Mumbai: The Indian Medical Association (IMA)’s call for strike on Monday was largely successful with most doctors in the city and Thane staying away from work in protest against two central bills. Outpatient departments of several hospitals, individual clinics and nursing homes remained partially functional.

More than 3,000 doctors assembled in different parts of the city to discuss clauses of the proposed Clinical Establishment Act that makes it mandatory for single–doctor establishments to handle emergency cases, have qualified nurses, AC waiting rooms, maintain records, allot 450 sq ft space for dispensary, etc. A doctors’ team met public health minister Suresh Shetty, asking him to customize the bill as per local conditions.

IMA’s Dr Shivkumar Utture said, "We told him, we are ready to come under the Act but not in its current form." Dr Lalit Kapoor of the Association of Medical Consultants said there was over 90% compliance among consultants. More than 1,000 medicos held aprotest march in Thane. How ethical is it for docs to strike work, SC asks IMA

New Delhi: The Supreme Court did not stay Monday’s nationwide strike by the 1.78 lakh–strong Indian Medical Association (IMA) because of impracticality of implementation of its order, but agreed to examine the ethicality of the strike by the doctors.

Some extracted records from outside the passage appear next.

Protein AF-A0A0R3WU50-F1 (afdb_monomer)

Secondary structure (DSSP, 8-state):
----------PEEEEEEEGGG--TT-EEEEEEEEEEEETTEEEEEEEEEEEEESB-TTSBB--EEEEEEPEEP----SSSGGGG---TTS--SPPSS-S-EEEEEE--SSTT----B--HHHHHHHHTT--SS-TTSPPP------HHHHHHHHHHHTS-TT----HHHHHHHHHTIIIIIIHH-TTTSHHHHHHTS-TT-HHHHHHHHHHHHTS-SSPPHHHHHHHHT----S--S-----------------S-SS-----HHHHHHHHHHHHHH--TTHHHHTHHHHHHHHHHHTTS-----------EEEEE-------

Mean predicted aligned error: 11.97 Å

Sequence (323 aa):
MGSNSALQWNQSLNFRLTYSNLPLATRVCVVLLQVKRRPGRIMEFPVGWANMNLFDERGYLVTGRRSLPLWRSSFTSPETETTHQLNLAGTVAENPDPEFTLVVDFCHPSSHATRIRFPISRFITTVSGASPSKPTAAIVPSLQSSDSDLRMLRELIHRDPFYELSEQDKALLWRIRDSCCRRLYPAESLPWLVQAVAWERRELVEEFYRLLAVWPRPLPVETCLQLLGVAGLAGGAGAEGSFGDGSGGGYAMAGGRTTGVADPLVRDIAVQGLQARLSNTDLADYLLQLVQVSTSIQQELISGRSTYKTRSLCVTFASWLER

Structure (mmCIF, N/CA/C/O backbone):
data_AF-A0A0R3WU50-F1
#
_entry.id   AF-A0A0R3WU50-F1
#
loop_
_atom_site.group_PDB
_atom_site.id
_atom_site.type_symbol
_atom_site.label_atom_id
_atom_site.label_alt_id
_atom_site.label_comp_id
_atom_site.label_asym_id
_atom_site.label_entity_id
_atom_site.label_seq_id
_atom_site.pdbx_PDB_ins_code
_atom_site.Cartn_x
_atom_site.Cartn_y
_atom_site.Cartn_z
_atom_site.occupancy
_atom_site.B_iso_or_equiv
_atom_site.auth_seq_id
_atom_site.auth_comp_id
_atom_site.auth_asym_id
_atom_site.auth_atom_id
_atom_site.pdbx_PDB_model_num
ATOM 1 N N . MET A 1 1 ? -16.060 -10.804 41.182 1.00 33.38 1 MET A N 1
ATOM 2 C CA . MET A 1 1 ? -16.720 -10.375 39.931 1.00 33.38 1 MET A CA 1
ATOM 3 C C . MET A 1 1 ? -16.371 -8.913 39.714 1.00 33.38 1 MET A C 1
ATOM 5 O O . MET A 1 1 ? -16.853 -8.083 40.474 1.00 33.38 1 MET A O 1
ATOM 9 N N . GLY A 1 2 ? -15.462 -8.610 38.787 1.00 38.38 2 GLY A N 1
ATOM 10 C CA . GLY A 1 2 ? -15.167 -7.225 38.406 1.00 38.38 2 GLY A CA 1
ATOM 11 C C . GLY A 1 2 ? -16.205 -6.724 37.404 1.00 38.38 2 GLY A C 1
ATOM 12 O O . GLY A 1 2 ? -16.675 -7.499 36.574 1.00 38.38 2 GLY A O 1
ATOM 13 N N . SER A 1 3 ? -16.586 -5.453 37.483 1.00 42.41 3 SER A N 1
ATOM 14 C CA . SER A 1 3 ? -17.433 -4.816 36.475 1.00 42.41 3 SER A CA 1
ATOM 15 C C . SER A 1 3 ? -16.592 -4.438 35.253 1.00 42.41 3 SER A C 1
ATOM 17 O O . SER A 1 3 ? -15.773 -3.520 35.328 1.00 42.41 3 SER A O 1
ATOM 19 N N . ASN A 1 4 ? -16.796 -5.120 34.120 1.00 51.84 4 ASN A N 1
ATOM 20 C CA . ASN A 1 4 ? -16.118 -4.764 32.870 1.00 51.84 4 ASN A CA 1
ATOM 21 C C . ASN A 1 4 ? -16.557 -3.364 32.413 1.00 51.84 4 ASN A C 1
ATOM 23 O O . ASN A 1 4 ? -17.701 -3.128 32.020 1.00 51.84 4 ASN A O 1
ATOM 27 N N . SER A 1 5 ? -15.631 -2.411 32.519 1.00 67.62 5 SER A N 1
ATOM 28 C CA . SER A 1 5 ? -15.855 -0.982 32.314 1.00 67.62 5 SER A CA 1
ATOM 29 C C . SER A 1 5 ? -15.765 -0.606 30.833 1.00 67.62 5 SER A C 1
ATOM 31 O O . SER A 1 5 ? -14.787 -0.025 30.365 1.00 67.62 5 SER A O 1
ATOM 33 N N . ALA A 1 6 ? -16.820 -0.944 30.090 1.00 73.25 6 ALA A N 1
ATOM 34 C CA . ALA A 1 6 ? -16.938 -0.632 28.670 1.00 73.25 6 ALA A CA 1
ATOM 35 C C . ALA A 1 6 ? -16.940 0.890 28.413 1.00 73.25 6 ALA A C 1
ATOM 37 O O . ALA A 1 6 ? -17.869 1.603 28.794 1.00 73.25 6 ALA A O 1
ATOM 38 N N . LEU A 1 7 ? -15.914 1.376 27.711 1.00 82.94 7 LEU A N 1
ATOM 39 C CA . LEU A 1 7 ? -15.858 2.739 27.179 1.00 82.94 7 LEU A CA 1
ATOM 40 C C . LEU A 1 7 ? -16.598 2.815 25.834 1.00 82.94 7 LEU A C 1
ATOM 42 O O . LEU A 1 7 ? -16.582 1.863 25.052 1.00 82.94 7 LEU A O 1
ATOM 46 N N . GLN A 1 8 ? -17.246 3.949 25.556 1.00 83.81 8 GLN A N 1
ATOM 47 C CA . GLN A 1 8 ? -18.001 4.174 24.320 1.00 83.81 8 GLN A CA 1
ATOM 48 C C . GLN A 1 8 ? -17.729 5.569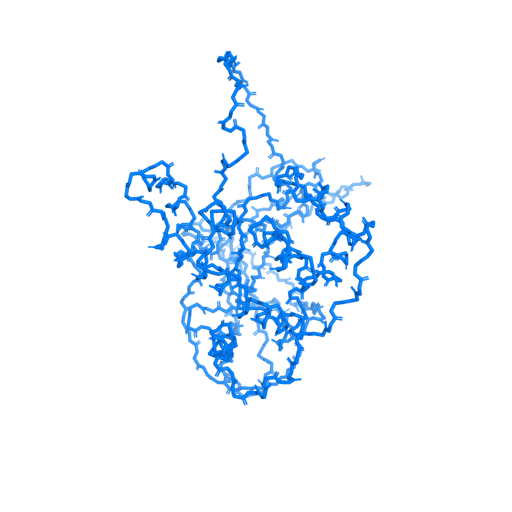 23.751 1.00 83.81 8 GLN A C 1
ATOM 50 O O . GLN A 1 8 ? -17.803 6.559 24.473 1.00 83.81 8 GLN A O 1
ATOM 55 N N . TRP A 1 9 ? -17.475 5.636 22.441 1.00 85.12 9 TRP A N 1
ATOM 56 C CA . TRP A 1 9 ? -17.425 6.889 21.677 1.00 85.12 9 TRP A CA 1
ATOM 57 C C . TRP A 1 9 ? -18.705 7.122 20.868 1.00 85.12 9 TRP A C 1
ATOM 59 O O . TRP A 1 9 ? -19.157 8.256 20.761 1.00 85.12 9 TRP A O 1
ATOM 69 N N . ASN A 1 10 ? -19.278 6.055 20.289 1.00 81.88 10 ASN A N 1
ATOM 70 C CA . ASN A 1 10 ? -20.482 6.074 19.444 1.00 81.88 10 ASN A CA 1
ATOM 71 C C . ASN A 1 10 ? -20.445 7.134 18.318 1.00 81.88 10 ASN A C 1
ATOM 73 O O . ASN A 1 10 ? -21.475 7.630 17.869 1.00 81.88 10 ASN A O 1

A bench of Justices H L Gokhale and Gyan Sudha Misra expected doctors not to resort to such measures in the interest of the public and said the PIL filed by NGO ‘People for Better Treatment (PBT)’ had given very good reasons for judicial scrutiny of the petition raising important questions of law and ethics.

The bench, while seeking IMA’s response to the PIL in four weeks, said it would not order a stay on IMA’s decision asking its members to strike work on June 25, as it would be difficult to ensure implementation of such a direction.

The Centre told the court through senior advocate T S Doabia that a strike by doctors was impermissible. Petitioner’s counsel senior advocate M N Krishnamani said the strike breached the Hippocratic oath, which is a promise by healthcare professionals to practice medicine ethically and honestly.

The NGO had filed the PIL through advocate Rabin Majumder last week and it came up for hearing on Friday. But the matter could not be taken up on Friday as one of the judges on the bench recused citing personal reasons.

The petitioner said the strike violated several provisions of the code of ethics and regulations framed by the Medical Council of India, which included maintaining good medical practice, obligation to sick and promise not to neglect the patient.

The IMA had called the strike protesting against introduction of the National Commission for Human Resources in Health (NCHRH) Bill, 2011, implementation of Clinical Establishment Act warranting certain standards for clinics run in small localities and demanding complete revamp of the health regulator, Medical Council of India.

The IMA claims that NCHRH bill would render elected regulatory bodies like MCI, Dental Council of India, Pharmacist Council and Nursing Council redundant, allowing concentration of unhindered regulatory powers in the government as its nominees would invariably form a majority in the proposed health commission.